### YOUR OBJECTIVE:
Your answer should be only the lines below from the one with "ATOM 85 C C ." to the one with "ATOM 143 O O", repeated exactly, ends included.

### DATA EXTRACT:
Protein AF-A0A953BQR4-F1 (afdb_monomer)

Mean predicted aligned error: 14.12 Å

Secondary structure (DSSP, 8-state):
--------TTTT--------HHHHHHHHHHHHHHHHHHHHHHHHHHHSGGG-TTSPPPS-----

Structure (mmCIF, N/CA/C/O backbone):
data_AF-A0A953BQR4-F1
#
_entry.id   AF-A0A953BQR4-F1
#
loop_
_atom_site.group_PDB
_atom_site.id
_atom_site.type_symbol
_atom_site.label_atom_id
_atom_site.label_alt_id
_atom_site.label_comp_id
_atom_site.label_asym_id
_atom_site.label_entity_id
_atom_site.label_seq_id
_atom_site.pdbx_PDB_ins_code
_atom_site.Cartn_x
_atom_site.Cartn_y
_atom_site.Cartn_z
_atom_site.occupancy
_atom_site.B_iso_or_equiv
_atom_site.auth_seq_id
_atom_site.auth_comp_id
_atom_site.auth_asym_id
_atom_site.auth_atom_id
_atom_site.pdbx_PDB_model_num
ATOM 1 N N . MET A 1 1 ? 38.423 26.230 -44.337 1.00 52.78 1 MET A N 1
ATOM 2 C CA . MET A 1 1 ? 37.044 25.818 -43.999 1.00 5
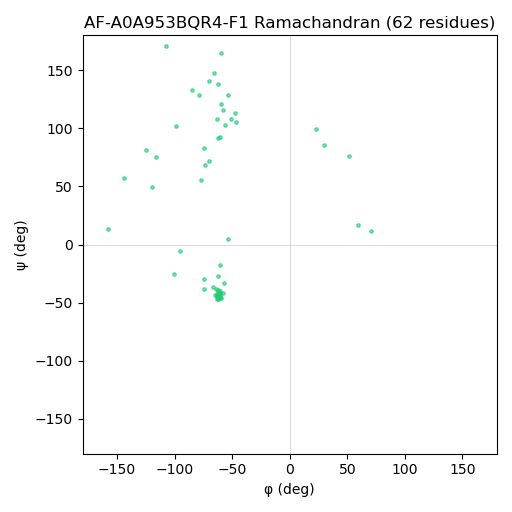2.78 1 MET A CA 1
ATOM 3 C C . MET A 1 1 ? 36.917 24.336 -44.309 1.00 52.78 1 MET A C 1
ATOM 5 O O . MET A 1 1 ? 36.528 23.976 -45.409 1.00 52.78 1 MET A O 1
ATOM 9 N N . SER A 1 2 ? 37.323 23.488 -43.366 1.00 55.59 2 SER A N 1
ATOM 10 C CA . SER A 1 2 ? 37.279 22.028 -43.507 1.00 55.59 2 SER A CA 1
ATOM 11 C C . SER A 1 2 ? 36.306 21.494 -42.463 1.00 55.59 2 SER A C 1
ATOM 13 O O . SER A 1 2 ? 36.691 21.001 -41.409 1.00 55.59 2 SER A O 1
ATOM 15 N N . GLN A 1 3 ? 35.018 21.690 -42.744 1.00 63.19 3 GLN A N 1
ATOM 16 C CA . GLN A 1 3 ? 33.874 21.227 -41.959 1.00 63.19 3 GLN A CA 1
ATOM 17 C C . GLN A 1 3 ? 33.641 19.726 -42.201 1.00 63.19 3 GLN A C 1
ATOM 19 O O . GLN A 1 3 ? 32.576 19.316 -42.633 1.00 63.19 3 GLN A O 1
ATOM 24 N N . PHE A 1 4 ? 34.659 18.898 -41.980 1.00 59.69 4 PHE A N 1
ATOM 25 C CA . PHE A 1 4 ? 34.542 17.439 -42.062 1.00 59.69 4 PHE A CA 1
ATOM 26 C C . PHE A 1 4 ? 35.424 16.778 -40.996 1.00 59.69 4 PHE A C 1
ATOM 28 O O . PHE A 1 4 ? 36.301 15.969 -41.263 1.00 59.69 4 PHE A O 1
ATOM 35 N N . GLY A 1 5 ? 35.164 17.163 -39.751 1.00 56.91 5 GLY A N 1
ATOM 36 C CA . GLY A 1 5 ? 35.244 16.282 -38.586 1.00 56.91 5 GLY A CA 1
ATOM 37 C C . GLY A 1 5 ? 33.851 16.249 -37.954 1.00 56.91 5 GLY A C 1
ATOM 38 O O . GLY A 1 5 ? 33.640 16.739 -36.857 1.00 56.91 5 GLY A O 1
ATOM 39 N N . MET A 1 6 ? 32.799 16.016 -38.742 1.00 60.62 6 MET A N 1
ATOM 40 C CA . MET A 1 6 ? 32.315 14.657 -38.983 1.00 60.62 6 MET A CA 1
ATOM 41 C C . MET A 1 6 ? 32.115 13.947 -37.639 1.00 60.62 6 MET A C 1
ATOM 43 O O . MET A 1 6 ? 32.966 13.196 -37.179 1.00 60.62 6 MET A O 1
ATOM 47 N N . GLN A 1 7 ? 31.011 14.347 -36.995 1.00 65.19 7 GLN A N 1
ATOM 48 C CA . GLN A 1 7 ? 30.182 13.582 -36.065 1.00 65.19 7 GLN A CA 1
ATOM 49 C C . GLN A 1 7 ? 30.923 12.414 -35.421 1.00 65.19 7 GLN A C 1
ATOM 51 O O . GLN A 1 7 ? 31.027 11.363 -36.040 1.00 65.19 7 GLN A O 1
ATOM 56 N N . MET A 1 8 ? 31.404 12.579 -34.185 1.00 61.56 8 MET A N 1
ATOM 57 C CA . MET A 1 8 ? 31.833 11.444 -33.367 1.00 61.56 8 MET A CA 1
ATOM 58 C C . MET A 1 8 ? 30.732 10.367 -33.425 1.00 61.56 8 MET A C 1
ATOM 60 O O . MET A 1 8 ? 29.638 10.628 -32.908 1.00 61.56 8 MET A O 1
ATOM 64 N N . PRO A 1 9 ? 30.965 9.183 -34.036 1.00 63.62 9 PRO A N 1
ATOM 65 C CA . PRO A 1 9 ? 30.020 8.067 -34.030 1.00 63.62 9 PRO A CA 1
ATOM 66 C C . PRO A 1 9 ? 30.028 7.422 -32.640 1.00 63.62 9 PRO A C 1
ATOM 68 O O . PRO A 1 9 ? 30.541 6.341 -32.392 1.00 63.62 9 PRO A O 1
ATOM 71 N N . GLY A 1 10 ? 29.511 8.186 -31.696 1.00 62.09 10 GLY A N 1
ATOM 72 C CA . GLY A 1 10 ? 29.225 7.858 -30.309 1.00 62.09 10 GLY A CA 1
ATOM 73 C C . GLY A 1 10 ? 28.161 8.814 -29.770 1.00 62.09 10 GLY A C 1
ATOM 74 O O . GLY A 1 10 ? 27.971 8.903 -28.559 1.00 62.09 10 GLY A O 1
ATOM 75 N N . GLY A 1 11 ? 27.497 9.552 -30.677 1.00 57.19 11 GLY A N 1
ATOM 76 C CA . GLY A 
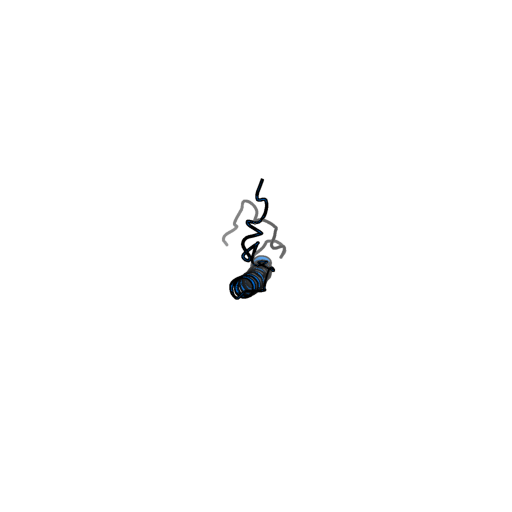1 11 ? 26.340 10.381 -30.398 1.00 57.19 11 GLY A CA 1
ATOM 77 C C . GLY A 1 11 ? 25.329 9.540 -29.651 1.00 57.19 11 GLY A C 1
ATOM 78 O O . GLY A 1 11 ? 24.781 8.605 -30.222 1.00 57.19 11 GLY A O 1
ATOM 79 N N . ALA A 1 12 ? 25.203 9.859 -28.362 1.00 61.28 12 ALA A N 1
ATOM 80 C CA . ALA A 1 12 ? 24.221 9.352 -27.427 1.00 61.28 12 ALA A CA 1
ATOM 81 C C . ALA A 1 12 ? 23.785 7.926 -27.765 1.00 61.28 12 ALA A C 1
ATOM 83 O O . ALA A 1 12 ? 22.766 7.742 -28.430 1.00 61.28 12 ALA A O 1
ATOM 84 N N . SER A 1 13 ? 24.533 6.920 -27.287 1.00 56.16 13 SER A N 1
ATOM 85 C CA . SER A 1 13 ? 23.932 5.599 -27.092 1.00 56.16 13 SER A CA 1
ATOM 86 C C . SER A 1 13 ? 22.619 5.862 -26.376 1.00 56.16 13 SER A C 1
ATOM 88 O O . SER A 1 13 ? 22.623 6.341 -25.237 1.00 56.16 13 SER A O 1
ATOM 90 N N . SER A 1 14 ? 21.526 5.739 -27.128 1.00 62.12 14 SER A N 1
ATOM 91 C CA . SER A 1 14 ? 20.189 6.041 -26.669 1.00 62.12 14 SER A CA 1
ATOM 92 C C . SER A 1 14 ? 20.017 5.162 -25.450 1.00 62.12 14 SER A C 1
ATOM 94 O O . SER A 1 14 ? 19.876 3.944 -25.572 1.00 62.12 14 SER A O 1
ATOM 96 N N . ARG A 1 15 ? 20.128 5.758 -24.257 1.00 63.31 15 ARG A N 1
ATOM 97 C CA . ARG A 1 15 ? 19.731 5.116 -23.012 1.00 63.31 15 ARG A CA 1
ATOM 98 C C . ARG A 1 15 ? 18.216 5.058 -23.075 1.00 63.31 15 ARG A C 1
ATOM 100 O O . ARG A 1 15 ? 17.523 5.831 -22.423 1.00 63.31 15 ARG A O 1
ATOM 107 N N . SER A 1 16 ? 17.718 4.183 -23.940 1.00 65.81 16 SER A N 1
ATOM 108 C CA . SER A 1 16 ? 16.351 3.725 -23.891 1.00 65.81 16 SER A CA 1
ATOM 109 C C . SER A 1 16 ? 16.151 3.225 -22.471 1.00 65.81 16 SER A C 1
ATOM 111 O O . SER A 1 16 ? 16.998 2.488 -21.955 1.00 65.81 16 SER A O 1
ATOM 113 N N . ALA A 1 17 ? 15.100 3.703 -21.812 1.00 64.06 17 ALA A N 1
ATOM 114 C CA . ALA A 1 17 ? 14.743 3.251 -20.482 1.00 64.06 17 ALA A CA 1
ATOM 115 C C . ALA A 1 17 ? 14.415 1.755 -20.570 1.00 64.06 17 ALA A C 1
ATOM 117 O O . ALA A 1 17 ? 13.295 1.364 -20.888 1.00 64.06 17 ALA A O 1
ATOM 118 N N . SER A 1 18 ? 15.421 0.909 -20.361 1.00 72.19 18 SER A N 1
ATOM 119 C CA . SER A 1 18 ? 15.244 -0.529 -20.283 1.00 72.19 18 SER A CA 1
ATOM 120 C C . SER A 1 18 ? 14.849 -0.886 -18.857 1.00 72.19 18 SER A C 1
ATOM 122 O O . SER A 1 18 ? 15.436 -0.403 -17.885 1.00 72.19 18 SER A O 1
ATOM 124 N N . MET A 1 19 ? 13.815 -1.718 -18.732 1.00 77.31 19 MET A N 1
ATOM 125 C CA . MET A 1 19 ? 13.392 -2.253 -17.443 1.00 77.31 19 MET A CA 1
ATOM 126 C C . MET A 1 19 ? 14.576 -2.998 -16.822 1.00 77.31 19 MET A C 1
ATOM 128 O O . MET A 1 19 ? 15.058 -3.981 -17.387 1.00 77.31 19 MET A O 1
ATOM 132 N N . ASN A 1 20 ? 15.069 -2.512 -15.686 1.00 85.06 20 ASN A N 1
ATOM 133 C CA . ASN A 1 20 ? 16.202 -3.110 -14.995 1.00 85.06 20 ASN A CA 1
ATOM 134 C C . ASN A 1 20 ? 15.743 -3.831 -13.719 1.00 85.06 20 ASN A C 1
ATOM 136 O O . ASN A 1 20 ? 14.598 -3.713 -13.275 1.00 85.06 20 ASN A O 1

==

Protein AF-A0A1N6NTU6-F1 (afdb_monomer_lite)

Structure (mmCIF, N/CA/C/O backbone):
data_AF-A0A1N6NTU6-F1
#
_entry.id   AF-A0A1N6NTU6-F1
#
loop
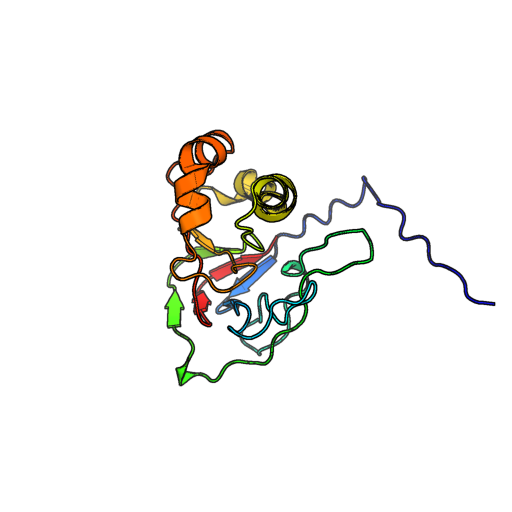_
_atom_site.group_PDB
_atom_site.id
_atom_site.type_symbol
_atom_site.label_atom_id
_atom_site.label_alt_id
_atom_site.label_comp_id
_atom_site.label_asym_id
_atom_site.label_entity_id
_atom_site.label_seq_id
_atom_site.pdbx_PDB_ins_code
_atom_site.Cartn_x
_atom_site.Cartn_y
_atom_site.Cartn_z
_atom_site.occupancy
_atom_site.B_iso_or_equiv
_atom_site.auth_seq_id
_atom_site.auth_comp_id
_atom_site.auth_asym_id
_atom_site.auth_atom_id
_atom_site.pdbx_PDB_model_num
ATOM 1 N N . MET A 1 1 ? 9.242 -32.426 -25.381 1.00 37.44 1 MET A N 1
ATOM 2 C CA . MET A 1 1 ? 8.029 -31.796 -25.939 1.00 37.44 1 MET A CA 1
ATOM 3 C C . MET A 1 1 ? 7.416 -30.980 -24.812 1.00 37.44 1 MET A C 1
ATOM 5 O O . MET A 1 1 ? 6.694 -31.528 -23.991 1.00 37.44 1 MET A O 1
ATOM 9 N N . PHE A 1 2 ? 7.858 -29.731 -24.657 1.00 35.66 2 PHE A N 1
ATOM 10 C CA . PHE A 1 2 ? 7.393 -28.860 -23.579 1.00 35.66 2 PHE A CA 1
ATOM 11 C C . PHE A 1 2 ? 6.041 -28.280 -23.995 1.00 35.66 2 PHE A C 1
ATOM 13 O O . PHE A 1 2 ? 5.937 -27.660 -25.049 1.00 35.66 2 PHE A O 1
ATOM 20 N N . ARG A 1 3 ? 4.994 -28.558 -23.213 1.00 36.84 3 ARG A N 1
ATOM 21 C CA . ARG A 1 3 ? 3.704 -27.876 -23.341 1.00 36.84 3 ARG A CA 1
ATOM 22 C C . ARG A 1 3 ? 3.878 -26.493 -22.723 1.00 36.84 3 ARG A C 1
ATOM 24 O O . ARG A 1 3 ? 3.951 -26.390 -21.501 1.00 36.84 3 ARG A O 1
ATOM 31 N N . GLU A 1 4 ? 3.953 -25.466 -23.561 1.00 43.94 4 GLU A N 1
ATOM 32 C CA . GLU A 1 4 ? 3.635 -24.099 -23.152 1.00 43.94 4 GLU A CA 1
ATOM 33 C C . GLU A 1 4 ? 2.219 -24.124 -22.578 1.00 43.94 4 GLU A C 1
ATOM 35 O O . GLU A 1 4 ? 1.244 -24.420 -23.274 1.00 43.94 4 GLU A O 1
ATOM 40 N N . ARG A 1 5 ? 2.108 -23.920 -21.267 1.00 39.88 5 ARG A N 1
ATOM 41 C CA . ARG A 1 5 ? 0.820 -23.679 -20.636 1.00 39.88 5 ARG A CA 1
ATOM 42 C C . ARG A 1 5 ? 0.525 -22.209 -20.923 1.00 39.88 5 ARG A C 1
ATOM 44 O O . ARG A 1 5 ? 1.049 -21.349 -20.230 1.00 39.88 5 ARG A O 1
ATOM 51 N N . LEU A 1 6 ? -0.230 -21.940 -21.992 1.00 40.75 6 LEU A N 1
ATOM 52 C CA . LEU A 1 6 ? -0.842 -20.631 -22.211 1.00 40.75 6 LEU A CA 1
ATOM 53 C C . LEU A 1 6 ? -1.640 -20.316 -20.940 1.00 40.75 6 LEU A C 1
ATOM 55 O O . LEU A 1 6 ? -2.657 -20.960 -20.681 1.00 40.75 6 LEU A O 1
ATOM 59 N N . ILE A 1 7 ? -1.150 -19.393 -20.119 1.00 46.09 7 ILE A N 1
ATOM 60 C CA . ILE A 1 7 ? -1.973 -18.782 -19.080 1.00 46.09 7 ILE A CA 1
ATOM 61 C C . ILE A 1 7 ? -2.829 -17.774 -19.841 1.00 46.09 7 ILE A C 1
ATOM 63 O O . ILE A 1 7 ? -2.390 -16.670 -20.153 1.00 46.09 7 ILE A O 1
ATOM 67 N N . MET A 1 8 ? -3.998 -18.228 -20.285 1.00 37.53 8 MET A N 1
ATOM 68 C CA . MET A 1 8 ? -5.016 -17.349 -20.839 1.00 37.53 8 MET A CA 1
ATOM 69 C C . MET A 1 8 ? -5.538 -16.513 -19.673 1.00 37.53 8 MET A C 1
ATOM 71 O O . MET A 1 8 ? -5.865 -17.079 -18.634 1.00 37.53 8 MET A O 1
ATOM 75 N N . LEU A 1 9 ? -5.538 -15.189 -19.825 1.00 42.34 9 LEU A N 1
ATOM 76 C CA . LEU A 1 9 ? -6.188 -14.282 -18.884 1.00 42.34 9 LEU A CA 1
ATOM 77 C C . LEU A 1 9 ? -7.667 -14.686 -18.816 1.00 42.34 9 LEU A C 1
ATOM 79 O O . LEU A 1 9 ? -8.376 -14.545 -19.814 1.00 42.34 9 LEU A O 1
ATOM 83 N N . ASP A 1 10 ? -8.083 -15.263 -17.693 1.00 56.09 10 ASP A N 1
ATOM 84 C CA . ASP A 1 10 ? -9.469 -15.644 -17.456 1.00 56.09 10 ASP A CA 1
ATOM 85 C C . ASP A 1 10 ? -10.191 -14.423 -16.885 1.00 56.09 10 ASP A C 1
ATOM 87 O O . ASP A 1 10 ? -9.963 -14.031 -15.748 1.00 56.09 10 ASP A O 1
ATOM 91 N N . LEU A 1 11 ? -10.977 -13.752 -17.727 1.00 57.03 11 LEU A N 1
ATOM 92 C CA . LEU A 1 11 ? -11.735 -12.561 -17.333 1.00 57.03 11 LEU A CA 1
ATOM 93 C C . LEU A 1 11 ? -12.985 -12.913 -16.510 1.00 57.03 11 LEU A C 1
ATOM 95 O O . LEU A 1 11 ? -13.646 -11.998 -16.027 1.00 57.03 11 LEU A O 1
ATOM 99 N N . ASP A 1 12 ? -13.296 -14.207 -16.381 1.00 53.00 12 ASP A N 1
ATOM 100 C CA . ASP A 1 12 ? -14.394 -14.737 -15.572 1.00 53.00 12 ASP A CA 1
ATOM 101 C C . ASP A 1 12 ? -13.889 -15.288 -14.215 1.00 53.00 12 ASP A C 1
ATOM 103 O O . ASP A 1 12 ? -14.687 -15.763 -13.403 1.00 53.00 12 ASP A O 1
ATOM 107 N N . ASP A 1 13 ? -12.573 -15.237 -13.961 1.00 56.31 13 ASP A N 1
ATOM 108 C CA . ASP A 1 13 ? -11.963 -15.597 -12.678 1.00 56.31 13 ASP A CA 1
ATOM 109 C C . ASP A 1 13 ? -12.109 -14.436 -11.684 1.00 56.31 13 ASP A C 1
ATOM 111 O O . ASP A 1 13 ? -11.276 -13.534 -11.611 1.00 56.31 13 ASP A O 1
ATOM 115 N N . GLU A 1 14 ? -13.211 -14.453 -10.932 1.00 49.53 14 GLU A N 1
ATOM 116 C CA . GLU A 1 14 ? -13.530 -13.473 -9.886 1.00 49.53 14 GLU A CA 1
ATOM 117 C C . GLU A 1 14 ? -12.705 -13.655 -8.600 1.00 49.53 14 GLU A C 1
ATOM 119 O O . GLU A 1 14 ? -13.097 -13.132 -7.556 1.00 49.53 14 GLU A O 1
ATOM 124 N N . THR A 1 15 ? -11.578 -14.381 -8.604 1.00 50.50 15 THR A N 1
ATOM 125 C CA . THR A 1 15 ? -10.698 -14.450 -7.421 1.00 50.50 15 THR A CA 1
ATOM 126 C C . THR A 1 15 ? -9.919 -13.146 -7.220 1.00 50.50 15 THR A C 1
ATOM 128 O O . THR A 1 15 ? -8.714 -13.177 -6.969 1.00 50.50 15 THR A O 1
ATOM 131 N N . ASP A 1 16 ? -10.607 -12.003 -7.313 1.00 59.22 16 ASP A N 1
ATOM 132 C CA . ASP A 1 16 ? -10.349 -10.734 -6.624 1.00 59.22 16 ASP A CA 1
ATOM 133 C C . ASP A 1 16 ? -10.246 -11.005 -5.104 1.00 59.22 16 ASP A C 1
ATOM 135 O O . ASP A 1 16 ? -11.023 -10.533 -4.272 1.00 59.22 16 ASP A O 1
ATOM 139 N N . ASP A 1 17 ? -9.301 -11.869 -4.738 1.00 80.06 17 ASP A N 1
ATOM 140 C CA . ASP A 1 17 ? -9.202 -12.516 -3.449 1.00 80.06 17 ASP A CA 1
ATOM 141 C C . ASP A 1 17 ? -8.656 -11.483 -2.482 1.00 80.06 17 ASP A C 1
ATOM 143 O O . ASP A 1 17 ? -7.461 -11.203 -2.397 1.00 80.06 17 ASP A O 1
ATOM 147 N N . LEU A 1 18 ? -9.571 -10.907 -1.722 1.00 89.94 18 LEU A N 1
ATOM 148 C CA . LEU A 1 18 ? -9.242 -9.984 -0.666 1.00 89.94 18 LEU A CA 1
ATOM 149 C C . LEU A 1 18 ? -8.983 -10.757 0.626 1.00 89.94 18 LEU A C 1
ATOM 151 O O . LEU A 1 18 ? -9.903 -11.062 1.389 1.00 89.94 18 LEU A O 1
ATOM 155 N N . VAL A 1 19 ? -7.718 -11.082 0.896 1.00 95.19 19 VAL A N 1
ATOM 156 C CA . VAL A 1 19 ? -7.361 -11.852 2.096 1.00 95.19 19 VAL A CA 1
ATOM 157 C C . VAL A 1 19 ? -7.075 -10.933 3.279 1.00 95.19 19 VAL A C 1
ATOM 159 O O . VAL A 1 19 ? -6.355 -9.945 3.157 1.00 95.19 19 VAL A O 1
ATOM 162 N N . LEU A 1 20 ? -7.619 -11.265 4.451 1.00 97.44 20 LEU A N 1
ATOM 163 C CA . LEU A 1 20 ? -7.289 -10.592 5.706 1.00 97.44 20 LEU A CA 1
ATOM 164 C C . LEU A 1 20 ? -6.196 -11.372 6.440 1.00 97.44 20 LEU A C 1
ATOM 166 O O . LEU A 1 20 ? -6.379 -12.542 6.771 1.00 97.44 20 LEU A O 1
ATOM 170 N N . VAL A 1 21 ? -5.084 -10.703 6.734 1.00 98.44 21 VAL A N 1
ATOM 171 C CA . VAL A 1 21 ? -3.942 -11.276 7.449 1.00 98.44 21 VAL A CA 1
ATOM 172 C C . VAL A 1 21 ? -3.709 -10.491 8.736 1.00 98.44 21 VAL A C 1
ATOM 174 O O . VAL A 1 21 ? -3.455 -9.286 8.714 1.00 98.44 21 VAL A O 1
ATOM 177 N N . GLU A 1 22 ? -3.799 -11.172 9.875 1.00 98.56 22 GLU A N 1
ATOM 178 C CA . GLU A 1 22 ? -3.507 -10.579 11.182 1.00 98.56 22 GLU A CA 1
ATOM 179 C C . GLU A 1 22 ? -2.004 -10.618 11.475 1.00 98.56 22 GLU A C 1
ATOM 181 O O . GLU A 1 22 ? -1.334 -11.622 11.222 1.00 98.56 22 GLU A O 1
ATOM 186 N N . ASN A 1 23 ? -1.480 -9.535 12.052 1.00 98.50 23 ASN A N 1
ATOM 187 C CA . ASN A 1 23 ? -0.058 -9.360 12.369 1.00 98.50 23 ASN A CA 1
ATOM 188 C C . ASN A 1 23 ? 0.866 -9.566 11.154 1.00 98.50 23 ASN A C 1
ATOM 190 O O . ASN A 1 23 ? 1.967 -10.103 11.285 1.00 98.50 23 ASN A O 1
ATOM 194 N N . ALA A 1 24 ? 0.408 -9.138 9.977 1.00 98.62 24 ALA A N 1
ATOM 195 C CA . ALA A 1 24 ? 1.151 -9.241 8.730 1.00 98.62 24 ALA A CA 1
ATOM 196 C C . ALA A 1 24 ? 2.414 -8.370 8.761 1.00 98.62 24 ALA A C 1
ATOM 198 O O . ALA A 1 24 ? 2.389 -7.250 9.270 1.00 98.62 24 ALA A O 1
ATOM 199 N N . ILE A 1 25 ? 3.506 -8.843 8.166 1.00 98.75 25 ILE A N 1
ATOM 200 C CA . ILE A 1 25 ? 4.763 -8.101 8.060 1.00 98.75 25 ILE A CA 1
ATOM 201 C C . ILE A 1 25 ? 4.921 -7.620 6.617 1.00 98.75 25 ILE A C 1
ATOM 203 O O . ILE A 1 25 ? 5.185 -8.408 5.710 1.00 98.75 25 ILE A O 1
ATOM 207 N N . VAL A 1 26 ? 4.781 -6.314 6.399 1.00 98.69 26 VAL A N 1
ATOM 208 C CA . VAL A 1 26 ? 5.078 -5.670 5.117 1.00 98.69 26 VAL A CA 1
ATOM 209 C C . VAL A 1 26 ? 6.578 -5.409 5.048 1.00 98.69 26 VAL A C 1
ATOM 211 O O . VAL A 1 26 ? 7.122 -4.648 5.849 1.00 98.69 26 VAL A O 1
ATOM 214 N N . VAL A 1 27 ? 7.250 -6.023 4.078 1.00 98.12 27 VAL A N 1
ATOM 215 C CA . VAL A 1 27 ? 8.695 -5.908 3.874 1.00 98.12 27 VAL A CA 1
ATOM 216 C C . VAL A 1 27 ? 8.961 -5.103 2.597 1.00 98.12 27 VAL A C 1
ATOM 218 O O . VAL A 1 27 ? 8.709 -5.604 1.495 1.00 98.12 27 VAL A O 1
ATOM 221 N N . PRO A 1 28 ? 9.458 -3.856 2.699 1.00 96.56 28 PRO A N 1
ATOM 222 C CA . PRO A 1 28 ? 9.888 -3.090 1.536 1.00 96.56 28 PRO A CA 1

### TASK RESULT:
ATOM 85 C C . ASP A 1 10 ? -10.191 -14.423 -16.885 1.00 56.09 10 ASP A C 1
ATOM 87 O O . ASP A 1 10 ? -9.963 -14.031 -15.748 1.00 56.09 10 ASP A O 1
ATOM 91 N N . LEU A 1 11 ? -10.977 -13.752 -17.727 1.00 57.03 11 LEU A N 1
ATOM 92 C CA . LEU A 1 11 ? -11.735 -12.561 -17.333 1.00 57.03 11 LEU A CA 1
ATOM 93 C C . LEU A 1 11 ? -12.985 -12.913 -16.510 1.00 57.03 11 LEU A C 1
ATOM 95 O O . LEU A 1 11 ? -13.646 -11.998 -16.027 1.00 57.03 11 LEU A O 1
ATOM 99 N N . ASP A 1 12 ? -13.296 -14.207 -16.381 1.00 53.00 12 ASP A N 1
ATOM 100 C CA . ASP A 1 12 ? -14.394 -14.737 -15.572 1.00 53.00 12 ASP A CA 1
ATOM 101 C C . ASP A 1 12 ? -13.889 -15.288 -14.215 1.00 53.00 12 ASP A C 1
ATOM 103 O O . ASP A 1 12 ? -14.687 -15.763 -13.403 1.00 53.00 12 ASP A O 1
ATOM 107 N N . ASP A 1 13 ? -12.573 -15.237 -13.961 1.00 56.31 13 ASP A N 1
ATOM 108 C CA . ASP A 1 13 ? -11.963 -15.597 -12.678 1.00 56.31 13 ASP A CA 1
ATOM 109 C C . ASP A 1 13 ? -12.109 -14.436 -11.684 1.00 56.31 13 ASP A C 1
ATOM 111 O O . ASP A 1 13 ? -11.276 -13.534 -11.611 1.00 56.31 13 ASP A O 1
ATOM 115 N N . GLU A 1 14 ? -13.211 -14.453 -10.932 1.00 49.53 14 GLU A N 1
ATOM 116 C CA . GLU A 1 14 ? -13.530 -13.473 -9.886 1.00 49.53 14 GLU A CA 1
ATOM 117 C C . GLU A 1 14 ? -12.705 -13.655 -8.600 1.00 49.53 14 GLU A C 1
ATOM 119 O O . GLU A 1 14 ? -13.097 -13.132 -7.556 1.00 49.53 14 GLU A O 1
ATOM 124 N N . THR A 1 15 ? -11.578 -14.381 -8.604 1.00 50.50 15 THR A N 1
ATOM 125 C CA . THR A 1 15 ? -10.698 -14.450 -7.421 1.00 50.50 15 THR A CA 1
ATOM 126 C C . THR A 1 15 ? -9.919 -13.146 -7.220 1.00 50.50 15 THR A C 1
ATOM 128 O O . THR A 1 15 ? -8.714 -13.177 -6.969 1.00 50.50 15 THR A O 1
ATOM 131 N N . ASP A 1 16 ? -10.607 -12.003 -7.313 1.00 59.22 16 ASP A N 1
ATOM 132 C CA . ASP A 1 16 ? -10.349 -10.734 -6.624 1.00 59.22 16 ASP A CA 1
ATOM 133 C C . ASP A 1 16 ? -10.246 -11.005 -5.104 1.00 59.22 16 ASP A C 1
ATOM 135 O O . ASP A 1 16 ? -11.023 -10.533 -4.272 1.00 59.22 16 ASP A O 1
ATOM 139 N N . ASP A 1 17 ? -9.301 -11.869 -4.738 1.00 80.06 17 ASP A N 1
ATOM 140 C CA . ASP A 1 17 ? -9.202 -12.516 -3.449 1.00 80.06 17 ASP A CA 1
ATOM 141 C C . ASP A 1 17 ? -8.656 -11.483 -2.482 1.00 80.06 17 ASP A C 1
ATOM 143 O O . ASP A 1 17 ? -7.461 -11.203 -2.397 1.00 80.06 17 ASP A O 1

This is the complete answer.